Provided material:
-- Opening Marker --

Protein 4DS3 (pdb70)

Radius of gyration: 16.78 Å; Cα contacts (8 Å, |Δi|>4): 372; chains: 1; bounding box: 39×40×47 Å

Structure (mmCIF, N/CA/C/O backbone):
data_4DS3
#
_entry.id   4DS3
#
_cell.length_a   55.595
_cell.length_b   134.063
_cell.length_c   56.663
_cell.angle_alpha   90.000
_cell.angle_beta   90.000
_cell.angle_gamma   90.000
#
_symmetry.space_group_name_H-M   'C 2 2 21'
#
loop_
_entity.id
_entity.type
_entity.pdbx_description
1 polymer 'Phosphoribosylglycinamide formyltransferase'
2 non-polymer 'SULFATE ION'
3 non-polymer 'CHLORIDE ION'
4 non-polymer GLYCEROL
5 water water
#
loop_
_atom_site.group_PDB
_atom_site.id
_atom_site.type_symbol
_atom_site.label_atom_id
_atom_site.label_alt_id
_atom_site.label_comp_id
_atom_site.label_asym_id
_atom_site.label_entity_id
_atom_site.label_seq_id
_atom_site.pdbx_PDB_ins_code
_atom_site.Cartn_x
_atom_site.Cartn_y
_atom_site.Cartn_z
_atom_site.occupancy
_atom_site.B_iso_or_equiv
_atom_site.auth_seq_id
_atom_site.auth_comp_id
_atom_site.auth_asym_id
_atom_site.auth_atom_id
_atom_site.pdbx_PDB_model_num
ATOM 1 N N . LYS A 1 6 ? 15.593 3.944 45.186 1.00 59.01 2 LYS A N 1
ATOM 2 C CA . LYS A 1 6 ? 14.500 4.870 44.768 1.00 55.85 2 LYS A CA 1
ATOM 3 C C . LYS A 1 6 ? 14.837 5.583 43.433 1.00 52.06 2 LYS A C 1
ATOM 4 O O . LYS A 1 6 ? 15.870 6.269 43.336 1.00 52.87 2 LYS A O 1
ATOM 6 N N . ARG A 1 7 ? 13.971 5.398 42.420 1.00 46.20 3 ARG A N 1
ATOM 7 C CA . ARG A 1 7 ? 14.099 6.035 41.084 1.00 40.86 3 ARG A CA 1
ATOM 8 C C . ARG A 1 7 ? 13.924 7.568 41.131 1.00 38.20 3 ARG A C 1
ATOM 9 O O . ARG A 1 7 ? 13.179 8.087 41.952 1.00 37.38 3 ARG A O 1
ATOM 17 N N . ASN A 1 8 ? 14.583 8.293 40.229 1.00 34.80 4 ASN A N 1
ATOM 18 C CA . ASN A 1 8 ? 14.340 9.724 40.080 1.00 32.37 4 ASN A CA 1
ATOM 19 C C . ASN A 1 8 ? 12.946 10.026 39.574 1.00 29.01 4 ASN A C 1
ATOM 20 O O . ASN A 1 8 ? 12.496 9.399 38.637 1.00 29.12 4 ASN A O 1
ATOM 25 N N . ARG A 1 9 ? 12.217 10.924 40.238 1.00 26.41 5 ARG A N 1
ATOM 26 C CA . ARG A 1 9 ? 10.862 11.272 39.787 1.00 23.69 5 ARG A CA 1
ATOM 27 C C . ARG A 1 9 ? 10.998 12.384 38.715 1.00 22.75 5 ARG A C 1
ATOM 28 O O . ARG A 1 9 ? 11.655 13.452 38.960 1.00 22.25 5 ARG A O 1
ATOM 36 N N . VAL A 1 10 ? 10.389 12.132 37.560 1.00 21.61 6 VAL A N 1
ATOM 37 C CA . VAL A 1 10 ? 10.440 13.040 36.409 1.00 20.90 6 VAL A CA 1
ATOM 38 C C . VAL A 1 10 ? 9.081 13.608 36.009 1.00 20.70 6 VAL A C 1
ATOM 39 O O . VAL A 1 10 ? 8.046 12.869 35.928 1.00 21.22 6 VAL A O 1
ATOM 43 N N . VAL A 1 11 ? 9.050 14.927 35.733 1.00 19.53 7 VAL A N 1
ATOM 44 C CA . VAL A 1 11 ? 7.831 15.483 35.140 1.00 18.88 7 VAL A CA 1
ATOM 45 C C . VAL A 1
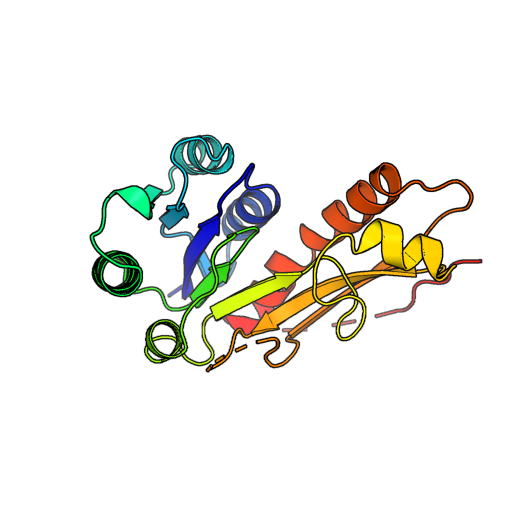 11 ? 8.198 15.937 33.740 1.00 18.29 7 VAL A C 1
ATOM 46 O O . VAL A 1 11 ? 9.270 16.564 33.556 1.00 20.01 7 VAL A O 1
ATOM 50 N N . ILE A 1 12 ? 7.431 15.520 32.738 1.00 18.79 8 ILE A N 1
ATOM 51 C CA . ILE A 1 12 ? 7.750 15.880 31.346 1.00 17.99 8 ILE A CA 1
ATOM 52 C C . ILE A 1 12 ? 6.796 16.993 30.957 1.00 19.88 8 ILE A C 1
ATOM 53 O O . ILE A 1 12 ? 5.587 16.869 31.247 1.00 20.65 8 ILE A O 1
ATOM 58 N N . PHE A 1 13 ? 7.302 18.048 30.279 1.00 20.89 9 PHE A N 1
ATOM 59 C CA . PHE A 1 13 ? 6.434 19.091 29.681 1.00 21.71 9 PHE A CA 1
ATOM 60 C C . PHE A 1 13 ? 6.346 18.944 28.175 1.00 22.51 9 PHE A C 1
ATOM 61 O O . PHE A 1 13 ? 7.396 18.692 27.471 1.00 20.28 9 PHE A O 1
ATOM 69 N N . ILE A 1 14 ? 5.111 19.151 27.648 1.00 18.54 10 ILE A N 1
ATOM 70 C CA . ILE A 1 14 ? 4.865 19.047 26.203 1.00 18.38 10 ILE A CA 1
ATOM 71 C C . ILE A 1 14 ? 3.905 20.163 25.792 1.00 19.25 10 ILE A C 1
ATOM 72 O O . ILE A 1 14 ? 3.231 20.831 26.639 1.00 19.45 10 ILE A O 1
ATOM 77 N N . SER A 1 15 ? 3.865 20.412 24.498 1.00 19.33 11 SER A N 1
ATOM 78 C CA . SER A 1 15 ? 2.801 21.270 23.981 1.00 22.19 11 SER A CA 1
ATOM 79 C C . SER A 1 15 ? 2.131 20.604 22.774 1.00 22.84 11 SER A C 1
ATOM 80 O O . SER A 1 15 ? 1.130 21.132 22.290 1.00 22.85 11 SER A O 1
ATOM 83 N N . GLY A 1 16 ? 2.729 19.519 22.255 1.00 22.63 12 GLY A N 1
ATOM 84 C CA . GLY A 1 16 ? 2.240 18.895 21.041 1.00 23.52 12 GLY A CA 1
ATOM 85 C C . GLY A 1 16 ? 2.087 17.401 21.123 1.00 23.70 12 GLY A C 1
ATOM 86 O O . GLY A 1 16 ? 1.582 16.879 22.120 1.00 21.96 12 GLY A O 1
ATOM 87 N N . GLY A 1 17 ? 2.473 16.707 20.030 1.00 23.89 13 GLY A N 1
ATOM 88 C CA . GLY A 1 17 ? 2.069 15.304 19.882 1.00 22.92 13 GLY A CA 1
ATOM 89 C C . GLY A 1 17 ? 2.764 14.388 20.888 1.00 21.37 13 GLY A C 1
ATOM 90 O O . GLY A 1 17 ? 2.344 13.235 21.056 1.00 22.31 13 GLY A O 1
ATOM 91 N N . GLY A 1 18 ? 3.883 14.831 21.451 1.00 21.96 14 GLY A N 1
ATOM 92 C CA . GLY A 1 18 ? 4.541 14.072 22.552 1.00 20.06 14 GLY A CA 1
ATOM 93 C C . GLY A 1 18 ? 5.376 12.869 22.097 1.00 18.58 14 GLY A C 1
ATOM 94 O O . GLY A 1 18 ? 5.419 11.901 22.782 1.00 20.51 14 GLY A O 1
ATOM 95 N N . SER A 1 19 ? 5.944 12.911 20.902 1.00 19.37 15 SER A N 1
ATOM 96 C CA . SER A 1 19 ? 6.777 11.768 20.399 1.00 20.03 15 SER A CA 1
ATOM 97 C C . SER A 1 19 ? 7.930 11.423 21.368 1.00 18.99 15 SER A C 1
ATOM 98 O O . SER A 1 19 ? 8.145 10.262 21.796 1.00 19.08 15 SER A O 1
ATOM 101 N N . ASN A 1 20 ? 8.706 12.442 21.708 1.00 20.03 16 ASN A N 1
ATOM 102 C CA . ASN A 1 20 ? 9.816 12.263 22.690 1.00 18.64 16 ASN A CA 1
ATOM 103 C C . ASN A 1 20 ? 9.314 11.972 24.102 1.00 19.06 16 ASN A C 1
ATOM 104 O O . ASN A 1 20 ? 9.925 11.188 24.818 1.00 17.37 16 ASN A O 1
ATOM 109 N N . MET A 1 21 ? 8.190 12.562 24.476 1.00 18.73 17 MET A N 1
ATOM 110 C CA . MET A 1 21 ? 7.562 12.238 25.770 1.00 18.05 17 MET A CA 1
ATOM 111 C C . MET A 1 21 ? 7.293 10.720 25.826 1.00 20.18 17 MET A C 1
ATOM 112 O O . MET A 1 21 ? 7.605 10.044 26.832 1.00 18.03 17 MET A O 1
ATOM 117 N N . GLU A 1 22 ? 6.718 10.203 24.741 1.00 19.51 18 GLU A N 1
ATOM 118 C CA . GLU A 1 22 ? 6.336 8.807 24.686 1.00 21.85 18 GLU A CA 1
ATOM 119 C C . GLU A 1 22 ? 7.603 7.944 24.668 1.00 19.88 18 GLU A C 1
ATOM 120 O O . GLU A 1 22 ? 7.645 6.944 25.308 1.00 19.89 18 GLU A O 1
ATOM 126 N N . ALA A 1 23 ? 8.653 8.376 23.983 1.00 20.61 19 ALA A N 1
ATOM 127 C CA . ALA A 1 23 ? 9.916 7.629 24.091 1.00 19.72 19 ALA A CA 1
ATOM 128 C C . ALA A 1 23 ? 10.471 7.507 25.528 1.00 19.74 19 ALA A C 1
ATOM 129 O O . ALA A 1 23 ? 11.034 6.462 25.895 1.00 17.95 19 ALA A O 1
ATOM 131 N N . LEU A 1 24 ? 10.432 8.608 26.282 1.00 19.69 20 LEU A N 1
ATOM 132 C CA . LEU A 1 24 ? 10.832 8.645 27.707 1.00 19.80 20 LEU A CA 1
ATOM 133 C C . LEU A 1 24 ? 9.963 7.705 28.569 1.00 20.13 20 LEU A C 1
ATOM 134 O O . LEU A 1 24 ? 10.510 6.905 29.350 1.00 18.34 20 LEU A O 1
ATOM 139 N N . ILE A 1 25 ? 8.662 7.760 28.344 1.00 19.87 21 ILE A N 1
ATOM 140 C CA . ILE A 1 25 ? 7.695 6.904 29.097 1.00 20.28 21 ILE A CA 1
ATOM 141 C C . ILE A 1 25 ? 8.013 5.448 28.785 1.00 21.13 21 ILE A C 1
ATOM 142 O O . ILE A 1 25 ? 8.121 4.634 29.690 1.00 21.67 21 ILE A O 1
ATOM 147 N N . ARG A 1 26 ? 8.228 5.137 27.513 1.00 19.25 22 ARG A N 1
ATOM 148 C CA . ARG A 1 26 ? 8.557 3.753 27.132 1.00 20.35 22 ARG A CA 1
ATOM 149 C C . ARG A 1 26 ? 9.867 3.260 27.736 1.00 20.81 22 ARG A C 1
ATOM 150 O O . ARG A 1 26 ? 9.917 2.196 28.384 1.00 20.28 22 ARG A O 1
ATOM 158 N N . ALA A 1 27 ? 10.905 4.082 27.637 1.00 18.39 23 ALA A N 1
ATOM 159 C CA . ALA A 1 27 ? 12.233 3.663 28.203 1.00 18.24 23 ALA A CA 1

-- Closing Marker --

What the exercise asks: Retype exactly the lines of the data above that fall between the line with "ATOM 101 N N" and the line with "ATOM 131 N N", inclusive, and add nothing.

Output below:
ATOM 101 N N . ASN A 1 20 ? 8.706 12.442 21.708 1.00 20.03 16 ASN A N 1
ATOM 102 C CA . ASN A 1 20 ? 9.816 12.263 22.690 1.00 18.64 16 ASN A CA 1
ATOM 103 C C . ASN A 1 20 ? 9.314 11.972 24.102 1.00 19.06 16 ASN A C 1
ATOM 104 O O . ASN A 1 20 ? 9.925 11.188 24.818 1.00 17.37 16 ASN A O 1
ATOM 109 N N . MET A 1 21 ? 8.190 12.562 24.476 1.00 18.73 17 MET A N 1
ATOM 110 C CA . MET A 1 21 ? 7.562 12.238 25.770 1.00 18.05 17 MET A CA 1
ATOM 111 C C . MET A 1 21 ? 7.293 10.720 25.826 1.00 20.18 17 MET A C 1
ATOM 112 O O . MET A 1 21 ? 7.605 10.044 26.832 1.00 18.03 17 MET A O 1
ATOM 117 N N . GLU A 1 22 ? 6.718 10.203 24.741 1.00 19.51 18 GLU A N 1
ATOM 118 C CA . GLU A 1 22 ? 6.336 8.807 24.686 1.00 21.85 18 GLU A CA 1
ATOM 119 C C . GLU A 1 22 ? 7.603 7.944 24.668 1.00 19.88 18 GLU A C 1
ATOM 120 O O . GLU A 1 22 ? 7.645 6.944 25.308 1.00 19.89 18 GLU A O 1
ATOM 126 N N . ALA A 1 23 ? 8.653 8.376 23.983 1.00 20.61 19 ALA A N 1
ATOM 127 C CA . ALA A 1 23 ? 9.916 7.629 24.091 1.00 19.72 19 ALA A CA 1
ATOM 128 C C . ALA A 1 23 ? 10.471 7.507 25.528 1.00 19.74 19 ALA A C 1
ATOM 129 O O . ALA A 1 23 ? 11.034 6.462 25.895 1.00 17.95 19 ALA A O 1
ATOM 131 N N . LEU A 1 24 ? 10.432 8.608 26.282 1.00 19.69 20 LEU A N 1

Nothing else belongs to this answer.